## Task brief
Return a copy of every line in the records that includes the word "thaliana".

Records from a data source
- - - - -

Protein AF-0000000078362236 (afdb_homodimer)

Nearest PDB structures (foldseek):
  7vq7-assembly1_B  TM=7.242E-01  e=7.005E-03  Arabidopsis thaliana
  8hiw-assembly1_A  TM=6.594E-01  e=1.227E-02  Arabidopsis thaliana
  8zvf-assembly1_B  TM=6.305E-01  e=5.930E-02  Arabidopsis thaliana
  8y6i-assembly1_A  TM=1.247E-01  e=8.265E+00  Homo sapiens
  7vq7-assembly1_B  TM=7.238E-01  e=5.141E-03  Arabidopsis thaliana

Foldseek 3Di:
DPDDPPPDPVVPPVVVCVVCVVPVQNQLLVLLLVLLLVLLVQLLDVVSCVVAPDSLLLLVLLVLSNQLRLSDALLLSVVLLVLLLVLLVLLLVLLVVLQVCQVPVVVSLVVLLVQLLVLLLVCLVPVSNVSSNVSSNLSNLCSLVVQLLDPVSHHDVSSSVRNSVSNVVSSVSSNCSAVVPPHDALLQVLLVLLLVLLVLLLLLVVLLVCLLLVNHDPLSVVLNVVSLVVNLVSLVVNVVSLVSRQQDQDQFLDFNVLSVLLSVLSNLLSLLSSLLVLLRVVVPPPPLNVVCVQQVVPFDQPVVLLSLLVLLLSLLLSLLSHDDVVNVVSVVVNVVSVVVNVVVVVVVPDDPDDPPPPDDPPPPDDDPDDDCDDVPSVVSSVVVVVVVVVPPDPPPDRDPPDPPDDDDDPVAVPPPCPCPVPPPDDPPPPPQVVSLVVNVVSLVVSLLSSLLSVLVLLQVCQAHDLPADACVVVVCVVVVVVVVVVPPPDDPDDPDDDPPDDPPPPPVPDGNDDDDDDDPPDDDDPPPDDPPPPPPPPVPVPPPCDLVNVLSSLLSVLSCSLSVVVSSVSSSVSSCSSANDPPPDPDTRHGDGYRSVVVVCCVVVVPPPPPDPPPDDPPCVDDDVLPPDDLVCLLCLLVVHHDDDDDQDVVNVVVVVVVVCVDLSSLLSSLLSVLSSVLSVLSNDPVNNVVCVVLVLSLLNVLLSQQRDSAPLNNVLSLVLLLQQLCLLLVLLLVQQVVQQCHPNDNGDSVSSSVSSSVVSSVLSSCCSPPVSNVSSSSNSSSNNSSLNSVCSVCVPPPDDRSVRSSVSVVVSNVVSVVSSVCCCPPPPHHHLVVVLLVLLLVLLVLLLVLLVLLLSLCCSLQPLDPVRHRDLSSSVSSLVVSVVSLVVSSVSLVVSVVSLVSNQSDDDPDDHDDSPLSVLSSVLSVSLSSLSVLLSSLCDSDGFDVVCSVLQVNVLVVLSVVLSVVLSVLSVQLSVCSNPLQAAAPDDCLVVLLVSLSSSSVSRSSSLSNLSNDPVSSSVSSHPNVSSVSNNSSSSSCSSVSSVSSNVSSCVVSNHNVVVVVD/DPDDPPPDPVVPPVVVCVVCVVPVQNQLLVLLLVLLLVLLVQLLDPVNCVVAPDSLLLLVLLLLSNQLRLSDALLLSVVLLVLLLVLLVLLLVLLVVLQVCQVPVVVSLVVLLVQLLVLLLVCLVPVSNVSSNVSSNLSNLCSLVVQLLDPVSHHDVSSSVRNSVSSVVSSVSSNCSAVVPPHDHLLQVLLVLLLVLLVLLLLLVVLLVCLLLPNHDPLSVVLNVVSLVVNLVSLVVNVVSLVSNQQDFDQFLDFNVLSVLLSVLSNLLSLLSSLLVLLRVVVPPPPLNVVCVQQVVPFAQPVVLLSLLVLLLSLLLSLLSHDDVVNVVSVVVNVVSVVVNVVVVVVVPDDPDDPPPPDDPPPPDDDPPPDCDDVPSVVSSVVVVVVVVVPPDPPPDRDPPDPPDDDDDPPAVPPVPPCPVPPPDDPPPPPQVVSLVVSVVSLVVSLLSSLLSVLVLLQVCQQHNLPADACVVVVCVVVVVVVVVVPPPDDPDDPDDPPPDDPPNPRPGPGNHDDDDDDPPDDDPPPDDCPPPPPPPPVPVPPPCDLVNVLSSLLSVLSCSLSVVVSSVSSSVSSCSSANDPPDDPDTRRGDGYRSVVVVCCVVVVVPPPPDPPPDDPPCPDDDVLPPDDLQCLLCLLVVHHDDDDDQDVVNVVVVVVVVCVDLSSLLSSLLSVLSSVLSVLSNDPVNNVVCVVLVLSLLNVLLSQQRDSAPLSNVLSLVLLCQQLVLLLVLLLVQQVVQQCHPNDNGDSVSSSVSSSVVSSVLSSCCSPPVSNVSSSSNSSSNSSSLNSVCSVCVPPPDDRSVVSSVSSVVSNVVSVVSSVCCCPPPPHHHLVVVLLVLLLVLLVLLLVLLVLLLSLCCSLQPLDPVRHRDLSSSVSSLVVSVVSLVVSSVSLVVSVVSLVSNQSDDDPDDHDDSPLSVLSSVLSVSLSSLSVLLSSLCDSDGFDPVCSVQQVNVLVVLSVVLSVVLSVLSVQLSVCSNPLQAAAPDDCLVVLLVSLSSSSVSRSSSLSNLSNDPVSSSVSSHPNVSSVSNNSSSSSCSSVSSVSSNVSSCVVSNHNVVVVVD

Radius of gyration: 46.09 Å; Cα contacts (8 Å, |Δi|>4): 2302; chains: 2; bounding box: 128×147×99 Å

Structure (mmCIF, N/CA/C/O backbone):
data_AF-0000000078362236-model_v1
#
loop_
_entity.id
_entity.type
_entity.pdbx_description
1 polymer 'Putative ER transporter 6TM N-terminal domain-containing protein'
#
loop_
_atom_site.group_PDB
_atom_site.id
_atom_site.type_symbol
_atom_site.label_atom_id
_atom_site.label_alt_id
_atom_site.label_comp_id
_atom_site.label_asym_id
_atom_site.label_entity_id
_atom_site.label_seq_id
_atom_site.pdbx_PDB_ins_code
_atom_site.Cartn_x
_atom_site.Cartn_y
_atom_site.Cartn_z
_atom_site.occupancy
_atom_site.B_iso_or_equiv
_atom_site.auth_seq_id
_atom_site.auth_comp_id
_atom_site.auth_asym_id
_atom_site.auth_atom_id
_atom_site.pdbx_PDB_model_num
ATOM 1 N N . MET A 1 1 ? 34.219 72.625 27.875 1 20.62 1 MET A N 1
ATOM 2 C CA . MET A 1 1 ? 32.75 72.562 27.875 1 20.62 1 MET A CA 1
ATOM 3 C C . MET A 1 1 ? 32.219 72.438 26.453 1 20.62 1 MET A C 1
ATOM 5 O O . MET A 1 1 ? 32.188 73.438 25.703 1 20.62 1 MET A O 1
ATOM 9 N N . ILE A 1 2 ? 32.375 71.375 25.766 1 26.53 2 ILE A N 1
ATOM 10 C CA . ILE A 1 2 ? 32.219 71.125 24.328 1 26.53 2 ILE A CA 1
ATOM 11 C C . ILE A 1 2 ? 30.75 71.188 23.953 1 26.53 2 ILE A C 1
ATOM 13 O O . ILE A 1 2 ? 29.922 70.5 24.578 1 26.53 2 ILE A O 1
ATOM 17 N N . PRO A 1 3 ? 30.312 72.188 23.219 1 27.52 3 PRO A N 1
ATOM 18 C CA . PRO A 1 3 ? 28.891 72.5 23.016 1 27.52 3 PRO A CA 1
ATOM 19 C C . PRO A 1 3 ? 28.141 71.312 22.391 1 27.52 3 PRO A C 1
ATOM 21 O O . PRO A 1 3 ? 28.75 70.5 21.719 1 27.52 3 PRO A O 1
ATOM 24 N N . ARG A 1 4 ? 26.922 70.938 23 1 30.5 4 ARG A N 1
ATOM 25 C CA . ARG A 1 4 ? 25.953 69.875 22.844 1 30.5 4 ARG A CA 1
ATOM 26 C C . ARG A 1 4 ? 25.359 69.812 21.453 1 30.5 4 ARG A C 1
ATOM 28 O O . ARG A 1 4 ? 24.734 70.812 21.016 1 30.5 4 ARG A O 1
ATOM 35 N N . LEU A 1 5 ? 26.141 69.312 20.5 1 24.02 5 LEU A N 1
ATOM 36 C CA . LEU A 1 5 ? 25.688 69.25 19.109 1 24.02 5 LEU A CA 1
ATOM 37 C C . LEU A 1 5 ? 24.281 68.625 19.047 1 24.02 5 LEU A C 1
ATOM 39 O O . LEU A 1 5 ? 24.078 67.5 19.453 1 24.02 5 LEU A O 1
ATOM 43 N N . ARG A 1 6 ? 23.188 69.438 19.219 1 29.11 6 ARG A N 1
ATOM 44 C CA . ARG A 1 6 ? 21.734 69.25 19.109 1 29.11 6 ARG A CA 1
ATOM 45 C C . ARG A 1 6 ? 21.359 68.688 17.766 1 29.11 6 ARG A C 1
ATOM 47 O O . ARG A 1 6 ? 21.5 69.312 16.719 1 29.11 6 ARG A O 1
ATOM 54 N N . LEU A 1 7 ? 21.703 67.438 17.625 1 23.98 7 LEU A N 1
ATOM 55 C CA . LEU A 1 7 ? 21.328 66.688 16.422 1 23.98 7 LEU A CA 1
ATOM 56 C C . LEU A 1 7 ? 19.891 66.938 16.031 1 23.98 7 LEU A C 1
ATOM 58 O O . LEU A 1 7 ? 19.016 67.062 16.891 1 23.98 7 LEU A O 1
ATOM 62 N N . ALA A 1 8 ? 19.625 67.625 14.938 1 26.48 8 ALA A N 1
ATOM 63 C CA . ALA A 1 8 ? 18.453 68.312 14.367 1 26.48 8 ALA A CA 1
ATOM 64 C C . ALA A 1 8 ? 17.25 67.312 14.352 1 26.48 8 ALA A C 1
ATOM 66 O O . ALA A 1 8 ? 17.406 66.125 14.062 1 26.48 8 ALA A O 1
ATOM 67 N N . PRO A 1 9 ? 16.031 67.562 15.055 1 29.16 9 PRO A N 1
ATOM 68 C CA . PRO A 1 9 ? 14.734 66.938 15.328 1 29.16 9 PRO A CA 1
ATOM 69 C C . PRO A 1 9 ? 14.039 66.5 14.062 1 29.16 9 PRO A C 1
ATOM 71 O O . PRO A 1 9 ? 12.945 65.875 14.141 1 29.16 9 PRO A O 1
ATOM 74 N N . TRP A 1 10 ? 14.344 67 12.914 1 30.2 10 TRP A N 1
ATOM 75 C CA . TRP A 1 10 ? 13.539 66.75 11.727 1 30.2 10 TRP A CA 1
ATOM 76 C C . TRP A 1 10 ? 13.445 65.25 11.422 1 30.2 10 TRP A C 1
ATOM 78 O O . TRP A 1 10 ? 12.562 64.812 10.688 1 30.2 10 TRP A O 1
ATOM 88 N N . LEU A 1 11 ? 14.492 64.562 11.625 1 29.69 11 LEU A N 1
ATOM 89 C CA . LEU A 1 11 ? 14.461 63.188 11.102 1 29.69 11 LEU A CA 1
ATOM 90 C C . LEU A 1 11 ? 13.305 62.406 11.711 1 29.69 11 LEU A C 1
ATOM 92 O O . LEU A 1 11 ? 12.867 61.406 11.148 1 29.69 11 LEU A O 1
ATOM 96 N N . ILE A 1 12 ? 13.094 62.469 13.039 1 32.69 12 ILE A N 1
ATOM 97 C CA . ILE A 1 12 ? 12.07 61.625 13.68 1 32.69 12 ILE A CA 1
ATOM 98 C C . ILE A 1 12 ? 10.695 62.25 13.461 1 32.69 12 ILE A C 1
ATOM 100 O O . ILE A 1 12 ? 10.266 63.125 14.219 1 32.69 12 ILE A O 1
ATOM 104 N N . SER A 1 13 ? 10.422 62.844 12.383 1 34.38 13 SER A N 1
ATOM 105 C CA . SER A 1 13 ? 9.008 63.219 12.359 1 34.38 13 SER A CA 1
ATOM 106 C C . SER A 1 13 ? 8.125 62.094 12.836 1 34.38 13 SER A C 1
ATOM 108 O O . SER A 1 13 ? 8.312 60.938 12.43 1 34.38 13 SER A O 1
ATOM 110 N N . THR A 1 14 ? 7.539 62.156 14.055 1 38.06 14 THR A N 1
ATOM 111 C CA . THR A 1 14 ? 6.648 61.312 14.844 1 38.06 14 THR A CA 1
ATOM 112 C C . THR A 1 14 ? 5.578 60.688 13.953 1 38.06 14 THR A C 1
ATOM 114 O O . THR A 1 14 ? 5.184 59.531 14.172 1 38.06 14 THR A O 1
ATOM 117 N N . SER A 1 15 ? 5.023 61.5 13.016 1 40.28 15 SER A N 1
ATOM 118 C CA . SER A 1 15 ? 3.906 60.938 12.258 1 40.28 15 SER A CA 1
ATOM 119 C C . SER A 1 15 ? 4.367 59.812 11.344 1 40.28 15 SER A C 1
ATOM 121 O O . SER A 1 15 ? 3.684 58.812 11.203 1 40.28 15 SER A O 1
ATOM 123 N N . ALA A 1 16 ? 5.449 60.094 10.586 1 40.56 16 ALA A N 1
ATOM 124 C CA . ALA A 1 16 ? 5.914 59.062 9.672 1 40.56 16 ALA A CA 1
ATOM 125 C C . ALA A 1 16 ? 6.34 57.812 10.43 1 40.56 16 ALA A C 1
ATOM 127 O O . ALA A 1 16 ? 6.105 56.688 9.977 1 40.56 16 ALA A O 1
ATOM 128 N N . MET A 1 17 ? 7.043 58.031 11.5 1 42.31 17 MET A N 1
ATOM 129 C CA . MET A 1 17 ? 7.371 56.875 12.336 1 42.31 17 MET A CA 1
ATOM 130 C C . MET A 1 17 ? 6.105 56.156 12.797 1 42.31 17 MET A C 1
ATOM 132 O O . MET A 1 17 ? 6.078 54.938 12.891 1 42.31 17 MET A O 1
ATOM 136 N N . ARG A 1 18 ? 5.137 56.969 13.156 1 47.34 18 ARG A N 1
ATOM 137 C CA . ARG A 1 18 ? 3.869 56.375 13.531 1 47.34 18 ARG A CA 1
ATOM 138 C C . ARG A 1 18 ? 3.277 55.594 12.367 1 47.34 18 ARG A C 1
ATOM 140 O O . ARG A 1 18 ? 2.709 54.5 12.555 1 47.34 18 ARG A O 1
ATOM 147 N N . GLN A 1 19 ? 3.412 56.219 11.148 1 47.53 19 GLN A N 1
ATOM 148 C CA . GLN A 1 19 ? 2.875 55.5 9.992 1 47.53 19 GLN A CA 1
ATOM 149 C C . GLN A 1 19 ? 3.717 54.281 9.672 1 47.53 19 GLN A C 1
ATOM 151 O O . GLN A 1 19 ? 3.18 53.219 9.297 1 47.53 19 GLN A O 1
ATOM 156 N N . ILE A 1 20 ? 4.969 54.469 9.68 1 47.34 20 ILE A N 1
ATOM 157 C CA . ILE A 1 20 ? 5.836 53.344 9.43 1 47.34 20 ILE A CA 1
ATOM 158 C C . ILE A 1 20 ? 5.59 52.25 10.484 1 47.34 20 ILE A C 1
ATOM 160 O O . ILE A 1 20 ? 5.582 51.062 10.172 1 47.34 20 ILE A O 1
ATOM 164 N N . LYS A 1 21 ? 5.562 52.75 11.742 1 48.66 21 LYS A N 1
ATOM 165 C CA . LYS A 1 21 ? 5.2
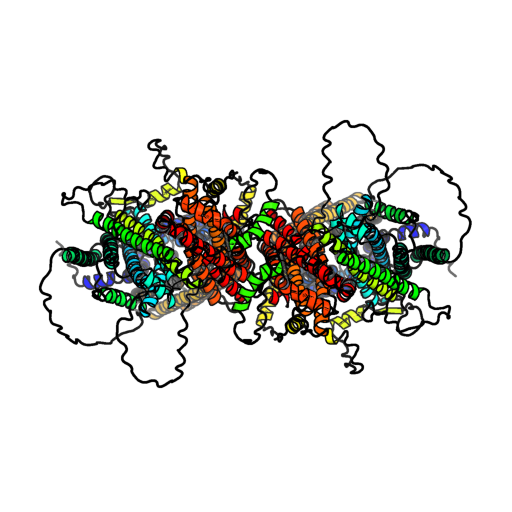23 51.812 12.789 1 48.66 21 LYS A CA 1
ATOM 166 C C . LYS A 1 21 ? 3.877 51.125 12.508 1 48.66 21 LYS A C 1
ATOM 168 O O . LYS A 1 21 ? 3.648 50 12.914 1 48.66 21 LYS A O 1
ATOM 173 N N . SER A 1 22 ? 3.098 52 11.906 1 49.06 22 SER A N 1
ATOM 174 C CA . SER A 1 22 ? 1.772 51.438 11.695 1 49.06 22 SER A CA 1
ATOM 175 C C . SER A 1 22 ? 1.788 50.406 10.57 1 49.06 22 SER A C 1
ATOM 177 O O . SER A 1 22 ? 0.818 49.656 10.383 1 49.06 22 SER A O 1
ATOM 179 N N . CYS A 1 23 ? 2.793 50.688 9.656 1 51.28 23 CYS A N 1
ATOM 180 C CA . CYS A 1 23 ? 2.779 49.688 8.594 1 51.28 23 CYS A CA 1
ATOM 181 C C . CYS A 1 23 ? 3.445 48.406 9.047 1 51.28 23 CYS A C 1
ATOM 183 O O . CYS A 1 23 ? 4.613 48.406 9.438 1 51.28 23 CYS A O 1
ATOM 185 N N . LYS A 1 24 ? 2.795 47.5 9.492 1 59.84 24 LYS A N 1
ATOM 186 C CA . LYS A 1 24 ? 3.062 46.219 10.086 1 59.84 24 LYS A CA 1
ATOM 187 C C . LYS A 1 24 ? 4.273 45.531 9.438 1 59.84 24 LYS A C 1
ATOM 189 O O . LYS A 1 24 ? 5.07 44.906 10.117 1 59.84 24 LYS A O 1
ATOM 194 N N . ASN A 1 25 ? 4.594 45.812 8.141 1 70.94 25 ASN A N 1
ATOM 195 C CA . ASN A 1 25 ? 5.621 45.031 7.457 1 70.94 25 ASN A CA 1
ATOM 196 C C . ASN A 1 25 ? 6.879 45.875 7.211 1 70.94 25 ASN A C 1
ATOM 198 O O . ASN A 1 25 ? 7.898 45.344 6.762 1 70.94 25 ASN A O 1
ATOM 202 N N . THR A 1 26 ? 7 47.125 7.699 1 79.5 26 THR A N 1
ATOM 203 C CA . THR A 1 26 ? 8.125 48 7.34 1 79.5 26 THR A CA 1
ATOM 204 C C . THR A 1 26 ? 9.25 47.875 8.359 1 79.5 26 THR A C 1
ATOM 206 O O . THR A 1 26 ? 10.43 47.906 8 1 79.5 26 THR A O 1
ATOM 209 N N . ILE A 1 27 ? 8.906 47.594 9.609 1 83.38 27 ILE A N 1
ATOM 210 C CA . ILE A 1 27 ? 9.938 47.531 10.641 1 83.38 27 ILE A CA 1
ATOM 211 C C . ILE A 1 27 ? 10.812 46.281 10.422 1 83.38 27 ILE A C 1
ATOM 213 O O . ILE A 1 27 ? 12.047 46.406 10.398 1 83.38 27 ILE A O 1
ATOM 217 N N . PRO A 1 28 ? 10.211 45.312 10.125 1 87.38 28 PRO A N 1
ATOM 218 C CA . PRO A 1 28 ? 11.07 44.125 9.914 1 87.38 28 PRO A CA 1
ATOM 219 C C . PRO A 1 28 ? 11.953 44.281 8.672 1 87.38 28 PRO A C 1
ATOM 221 O O . PRO A 1 28 ? 13.102 43.812 8.672 1 87.38 28 PRO A O 1
ATOM 224 N N . VAL A 1 29 ? 11.484 44.969 7.664 1 90.38 29 VAL A N 1
ATOM 225 C CA . VAL A 1 29 ? 12.25 45.156 6.434 1 90.38 29 VAL A CA 1
ATOM 226 C C . VAL A 1 29 ? 13.422 46.094 6.684 1 90.38 29 VAL A C 1
ATOM 228 O O . VAL A 1 29 ? 14.539 45.844 6.211 1 90.38 29 VAL A O 1
ATOM 231 N N . LEU A 1 30 ? 13.211 47.094 7.488 1 89.88 30 LEU A N 1
ATOM 232 C CA . LEU A 1 30 ? 14.266 48.062 7.781 1 89.88 30 LEU A CA 1
ATOM 233 C C . LEU A 1 30 ? 15.344 47.438 8.664 1 89.88 30 LEU A C 1
ATOM 235 O O . LEU A 1 30 ? 16.531 47.625 8.43 1 89.88 30 LEU A O 1
ATOM 239 N N . LYS A 1 31 ? 14.984 46.688 9.57 1 92.31 31 LYS A N 1
ATOM 240 C CA . LYS A 1 31 ? 15.953 46.031 10.445 1 92.31 31 LYS A CA 1
ATOM 241 C C . LYS A 1 31 ? 16.766 45 9.688 1 92.31 31 LYS A C 1
ATOM 243 O O . LYS A 1 31 ? 17.969 44.875 9.867 1 92.31 31 LYS A O 1
ATOM 248 N N . GLY A 1 32 ? 16 44.281 8.891 1 93.06 32 GLY A N 1
ATOM 249 C CA . GLY A 1 32 ? 16.719 43.312 8.094 1 93.06 32 GLY A CA 1
ATOM 250 C C . GLY A 1 32 ? 17.703 43.938 7.117 1 93.06 32 GLY A C 1
ATOM 251 O O . GLY A 1 32 ? 18.812 43.438 6.957 1 93.06 32 GLY A O 1
ATOM 252 N N . SER A 1 33 ? 17.328 44.969 6.551 1 94.19 33 SER A N 1
ATOM 253 C CA . SER A 1 33 ? 18.203 45.656 5.609 1 94.19 33 SER A CA 1
ATOM 254 C C . SER A 1 33 ? 19.391 46.312 6.324 1 94.19 33 SER A C 1
ATOM 256 O O . SER A 1 33 ? 20.516 46.312 5.816 1 94.19 33 SER A O 1
ATOM 258 N N . LEU A 1 34 ? 19.156 46.812 7.488 1 94.56 34 LEU A N 1
ATOM 259 C CA . LEU A 1 34 ? 20.219 47.438 8.25 1 94.56 34 LEU A CA 1
ATOM 260 C C . LEU A 1 34 ? 21.266 46.406 8.664 1 94.56 34 LEU A C 1
ATOM 262 O O . LEU A 1 34 ? 22.469 46.656 8.594 1 94.56 34 LEU A O 1
ATOM 266 N N . ALA A 1 35 ? 20.812 45.281 9.117 1 95.94 35 ALA A N 1
ATOM 267 C CA . ALA A 1 35 ? 21.75 44.219 9.5 1 95.94 35 ALA A CA 1
ATOM 268 C C . ALA A 1 35 ? 22.578 43.75 8.312 1 95.94 35 ALA A C 1
ATOM 270 O O . ALA A 1 35 ? 23.781 43.531 8.438 1 95.94 35 ALA A O 1
ATOM 271 N N . TYR A 1 36 ? 21.953 43.656 7.16 1 95.69 36 TYR A N 1
ATOM 272 C CA . TYR A 1 36 ? 22.641 43.219 5.945 1 95.69 36 TYR A CA 1
ATOM 273 C C . TYR A 1 36 ? 23.672 44.25 5.512 1 95.69 36 TYR A C 1
ATOM 275 O O . TYR A 1 36 ? 24.781 43.906 5.117 1 95.69 36 TYR A O 1
ATOM 283 N N . VAL A 1 37 ? 23.391 45.5 5.66 1 94.88 37 VAL A N 1
ATOM 284 C CA . VAL A 1 37 ? 24.281 46.562 5.242 1 94.88 37 VAL A CA 1
ATOM 285 C C . VAL A 1 37 ? 25.406 46.719 6.266 1 94.88 37 VAL A C 1
ATOM 287 O O . VAL A 1 37 ? 26.547 47 5.898 1 94.88 37 VAL A O 1
ATOM 290 N N . LEU A 1 38 ? 25.109 46.531 7.52 1 94.56 38 LEU A N 1
ATOM 291 C CA . LEU A 1 38 ? 26.125 46.625 8.562 1 94.56 38 LEU A CA 1
ATOM 292 C C . LEU A 1 38 ? 27.219 45.594 8.352 1 94.56 38 LEU A C 1
ATOM 294 O O . LEU A 1 38 ? 28.375 45.781 8.727 1 94.56 38 LEU A O 1
ATOM 298 N N . PHE A 1 39 ? 26.828 44.469 7.762 1 94.62 39 PHE A N 1
ATOM 299 C CA . PHE A 1 39 ? 27.828 43.469 7.438 1 94.62 39 PHE A CA 1
ATOM 300 C C . PHE A 1 39 ? 28.891 44.031 6.504 1 94.62 39 PHE A C 1
ATOM 302 O O . PHE A 1 39 ? 30.094 43.875 6.758 1 94.62 39 PHE A O 1
ATOM 309 N N . PHE A 1 40 ? 28.484 44.688 5.457 1 93.75 40 PHE A N 1
ATOM 310 C CA . PHE A 1 40 ? 29.422 45.219 4.477 1 93.75 40 PHE A CA 1
ATOM 311 C C . PHE A 1 40 ? 30.219 46.375 5.051 1 93.75 40 PHE A C 1
ATOM 313 O O . PHE A 1 40 ? 31.422 46.5 4.781 1 93.75 40 PHE A O 1
ATOM 320 N N . ILE A 1 41 ? 29.656 47.125 5.934 1 93 41 ILE A N 1
ATOM 321 C CA . ILE A 1 41 ? 30.344 48.281 6.512 1 93 41 ILE A CA 1
ATOM 322 C C . ILE A 1 41 ? 31.438 47.812 7.453 1 93 41 ILE A C 1
ATOM 324 O O . ILE A 1 41 ? 32.562 48.281 7.395 1 93 41 ILE A O 1
ATOM 328 N N . ILE A 1 42 ? 31.188 46.812 8.242 1 93.06 42 ILE A N 1
ATOM 329 C CA . ILE A 1 42 ? 32.125 46.375 9.281 1 93.06 42 ILE A CA 1
ATOM 330 C C . ILE A 1 42 ? 33.188 45.469 8.672 1 93.06 42 ILE A C 1
ATOM 332 O O . ILE A 1 42 ? 34.375 45.594 8.984 1 93.06 42 ILE A O 1
ATOM 336 N N . PHE A 1 43 ? 32.812 44.625 7.695 1 92.12 43 PHE A N 1
ATOM 337 C CA . PHE A 1 43 ? 33.75 43.625 7.195 1 92.12 43 PHE A CA 1
ATOM 338 C C . PHE A 1 43 ? 34.656 44.188 6.113 1 92.12 43 PHE A C 1
ATOM 340 O O . PHE A 1 43 ? 35.688 43.625 5.797 1 92.12 43 PHE A O 1
ATOM 347 N N . PHE A 1 44 ? 34.312 45.406 5.535 1 90.06 44 PHE A N 1
ATOM 348 C CA . PHE A 1 44 ? 35.156 46.062 4.539 1 90.06 44 PHE A CA 1
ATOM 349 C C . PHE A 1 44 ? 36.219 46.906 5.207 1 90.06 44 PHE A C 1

- - - - -

## Problem solution
  7vq7-assembly1_B  TM=7.242E-01  e=7.005E-03  Arabidopsis thaliana
  8hiw-assembly1_A  TM=6.594E-01  e=1.227E-02  Arabidopsis thaliana
  8zvf-assembly1_B  TM=6.305E-01  e=5.930E-02  Arabidopsis thaliana
  7vq7-assembly1_B  TM=7.238E-01  e=5.141E-03  Arabidopsis thaliana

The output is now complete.